• **About this exercise**: The required output is the exact run of lines below that opens at the line with "ATOM 36 C C" and closes at the line with "ATOM 62 C CA".

(Excerpts from a dataset)
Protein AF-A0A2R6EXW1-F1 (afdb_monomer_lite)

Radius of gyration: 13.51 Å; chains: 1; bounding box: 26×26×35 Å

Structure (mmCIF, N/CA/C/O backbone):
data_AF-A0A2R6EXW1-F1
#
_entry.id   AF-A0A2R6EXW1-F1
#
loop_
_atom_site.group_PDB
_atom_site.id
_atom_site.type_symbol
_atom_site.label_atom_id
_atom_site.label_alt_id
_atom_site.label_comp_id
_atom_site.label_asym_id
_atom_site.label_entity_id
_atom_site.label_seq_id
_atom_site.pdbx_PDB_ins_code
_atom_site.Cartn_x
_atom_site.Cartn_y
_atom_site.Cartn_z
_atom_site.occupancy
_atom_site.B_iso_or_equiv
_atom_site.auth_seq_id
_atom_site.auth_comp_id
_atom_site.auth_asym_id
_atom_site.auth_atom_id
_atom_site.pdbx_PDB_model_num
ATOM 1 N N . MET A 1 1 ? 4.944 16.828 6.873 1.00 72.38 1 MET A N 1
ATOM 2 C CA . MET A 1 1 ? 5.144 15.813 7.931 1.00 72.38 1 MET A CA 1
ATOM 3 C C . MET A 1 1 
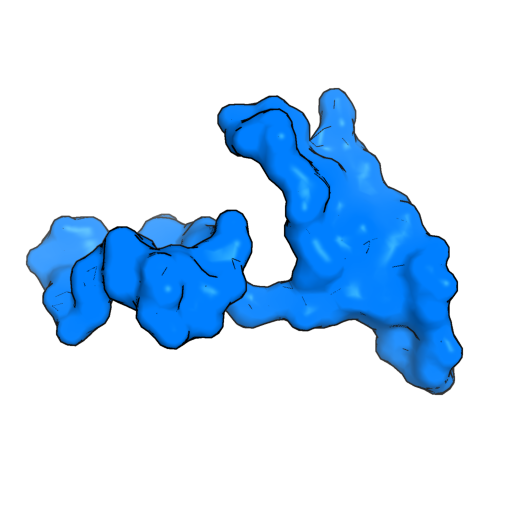? 4.310 14.598 7.558 1.00 72.38 1 MET A C 1
ATOM 5 O O . MET A 1 1 ? 3.182 14.805 7.134 1.00 72.38 1 MET A O 1
ATOM 9 N N . SER A 1 2 ? 4.837 13.376 7.651 1.00 82.94 2 SER A N 1
ATOM 10 C CA . SER A 1 2 ? 3.985 12.176 7.587 1.00 82.94 2 SER A CA 1
ATOM 11 C C . SER A 1 2 ? 3.128 12.134 8.855 1.00 82.94 2 SER A C 1
ATOM 13 O O . SER A 1 2 ? 3.667 12.397 9.930 1.00 82.94 2 SER A O 1
ATOM 15 N N . ASN A 1 3 ? 1.833 11.835 8.741 1.00 95.88 3 ASN A N 1
ATOM 16 C CA . ASN A 1 3 ? 0.934 11.659 9.886 1.00 95.88 3 ASN A CA 1
ATOM 17 C C . ASN A 1 3 ? 0.342 10.246 9.870 1.00 95.88 3 ASN A C 1
ATOM 19 O O . ASN A 1 3 ? 0.151 9.682 8.794 1.00 95.88 3 ASN A O 1
ATOM 23 N N . PHE A 1 4 ? 0.069 9.693 11.049 1.00 97.31 4 PHE A N 1
ATOM 24 C CA . PHE A 1 4 ? -0.616 8.417 11.206 1.00 97.31 4 PHE A CA 1
ATOM 25 C C . PHE A 1 4 ? -1.715 8.543 12.260 1.00 97.31 4 PHE A C 1
ATOM 27 O O . PHE A 1 4 ? -1.426 8.889 13.406 1.00 97.31 4 PHE A O 1
ATOM 34 N N . GLU A 1 5 ? -2.952 8.231 11.884 1.00 97.75 5 GLU A N 1
ATOM 35 C CA . GLU A 1 5 ? -4.123 8.311 12.760 1.00 97.75 5 GLU A CA 1
ATOM 36 C C . GLU A 1 5 ? -4.832 6.958 12.855 1.00 97.75 5 GLU A C 1
ATOM 38 O O . GLU A 1 5 ? -5.064 6.293 11.850 1.00 97.75 5 GLU A O 1
ATOM 43 N N . VAL A 1 6 ? -5.188 6.530 14.068 1.00 98.00 6 VAL A N 1
ATOM 44 C CA . VAL A 1 6 ? -5.912 5.268 14.287 1.00 98.00 6 VAL A CA 1
ATOM 45 C C . VAL A 1 6 ? -7.414 5.501 14.147 1.00 98.00 6 VAL A C 1
ATOM 47 O O . VAL A 1 6 ? -7.960 6.408 14.766 1.00 98.00 6 VAL A O 1
ATOM 50 N N . ARG A 1 7 ? -8.084 4.645 13.371 1.00 97.88 7 ARG A N 1
ATOM 51 C CA . ARG A 1 7 ? -9.529 4.695 13.102 1.00 97.88 7 ARG A CA 1
ATOM 52 C C . ARG A 1 7 ? -10.305 3.655 13.904 1.00 97.88 7 ARG A C 1
ATOM 54 O O . ARG A 1 7 ? -11.378 3.952 14.418 1.00 97.88 7 ARG A O 1
ATOM 61 N N . SER A 1 8 ? -9.768 2.442 14.024 1.00 98.19 8 SER A N 1
ATOM 62 C CA . SER A 1 8 ? -10.362 1.368 14.825 1.00 98.19 8 SER A CA 1
ATOM 63 C C . SER A 1 8 ? -9.296 0.403 15.344 1.00 98.19 8 SER A C 1
ATOM 65 O O . SER A 1 8 ? -8.162 0.376 14.858 1.00 98.19 8 SER A O 1
ATOM 67 N N . HIS A 1 9 ? -9.650 -0.374 16.365 1.00 97.94 9 HIS A N 1
ATOM 68 C CA . HIS A 1 9 ? -8.748 -1.317 17.016 1.00 97.94 9 HIS A CA 1
ATOM 69 C C . HIS A 1 9 ? -9.483 -2.592 17.439 1.00 97.94 9 HIS A C 1
ATOM 71 O O . HIS A 1 9 ? -10.628 -2.537 17.893 1.00 97.94 9 HIS A O 1
ATOM 77 N N . ASP A 1 10 ? -8.787 -3.722 17.352 1.00 97.81 10 ASP A N 1
ATOM 78 C CA . ASP A 1 10 ? -9.180 -4.991 17.966 1.00 97.81 10 ASP A CA 1
ATOM 79 C C . ASP A 1 10 ? -7.924 -5.665 18.543 1.00 97.81 10 ASP A C 1
ATOM 81 O O . ASP A 1 10 ? -6.911 -5.837 17.855 1.00 97.81 10 ASP A O 1
ATOM 85 N N . GLY A 1 11 ? -7.945 -5.961 19.845 1.00 97.00 11 GLY A N 1
ATOM 86 C CA . GLY A 1 11 ? -6.754 -6.334 20.609 1.00 97.00 11 GLY A CA 1
ATOM 87 C C . GLY A 1 11 ? -5.632 -5.292 20.485 1.00 97.00 11 GLY A C 1
ATOM 88 O O . GLY A 1 11 ? -5.810 -4.121 20.814 1.00 97.00 11 GLY A O 1
ATOM 89 N N . SER A 1 12 ? -4.455 -5.723 20.021 1.00 97.06 12 SER A N 1
ATOM 90 C CA . SER A 1 12 ? -3.314 -4.835 19.728 1.00 97.06 12 SER A CA 1
ATOM 91 C C . SER A 1 12 ? -3.209 -4.441 18.248 1.00 97.06 12 SER A C 1
ATOM 93 O O . SER A 1 12 ? -2.290 -3.712 17.872 1.00 97.06 12 SER A O 1
ATOM 95 N N . GLY A 1 13 ? -4.121 -4.932 17.404 1.00 96.88 13 GLY A N 1
ATOM 96 C CA . GLY A 1 13 ? -4.218 -4.550 16.000 1.00 96.88 13 GLY A CA 1
ATOM 97 C C . GLY A 1 13 ? -4.907 -3.197 15.837 1.00 96.88 13 GLY A C 1
ATOM 98 O O . GLY A 1 13 ? -5.750 -2.811 16.649 1.00 96.88 13 GLY A O 1
ATOM 99 N N . ARG A 1 14 ? -4.548 -2.470 14.774 1.00 97.94 14 ARG A N 1
ATOM 100 C CA . ARG A 1 14 ? -5.125 -1.158 14.465 1.00 97.94 14 ARG A CA 1
ATOM 101 C C . ARG A 1 14 ? -5.345 -0.976 12.972 1.00 97.94 14 ARG A C 1
ATOM 103 O O . ARG A 1 14 ? -4.440 -1.254 12.186 1.00 97.94 14 ARG A O 1
ATOM 110 N N . VAL A 1 15 ? -6.524 -0.468 12.631 1.00 98.31 15 VAL A N 1
ATOM 111 C CA . VAL A 1 15 ? -6.794 0.142 11.331 1.00 98.31 15 VAL A CA 1
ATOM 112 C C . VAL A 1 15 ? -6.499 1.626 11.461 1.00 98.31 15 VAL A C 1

• **Response below**:
ATOM 36 C C . GLU A 1 5 ? -4.832 6.958 12.855 1.00 97.75 5 GLU A C 1
ATOM 38 O O . GLU A 1 5 ? -5.064 6.293 11.850 1.00 97.75 5 GLU A O 1
ATOM 43 N N . VAL A 1 6 ? -5.188 6.530 14.068 1.00 98.00 6 VAL A N 1
ATOM 44 C CA . VAL A 1 6 ? -5.912 5.268 14.287 1.00 98.00 6 VAL A CA 1
ATOM 45 C C . VAL A 1 6 ? -7.414 5.501 14.147 1.00 98.00 6 VAL A C 1
ATOM 47 O O . VAL A 1 6 ? -7.960 6.408 14.766 1.00 98.00 6 VAL A O 1
ATOM 50 N N . ARG A 1 7 ? -8.084 4.645 13.371 1.00 97.88 7 ARG A N 1
ATOM 51 C CA . ARG A 1 7 ? -9.529 4.695 13.102 1.00 97.88 7 ARG A CA 1
ATOM 52 C C . ARG A 1 7 ? -10.305 3.655 13.904 1.00 97.88 7 ARG A C 1
ATOM 54 O O . ARG A 1 7 ? -11.378 3.952 14.418 1.00 97.88 7 ARG A O 1
ATOM 61 N N . SER A 1 8 ? -9.768 2.442 14.024 1.00 98.19 8 SER A N 1
ATOM 62 C CA . SER A 1 8 ? -10.362 1.368 14.825 1.00 98.19 8 SER A CA 1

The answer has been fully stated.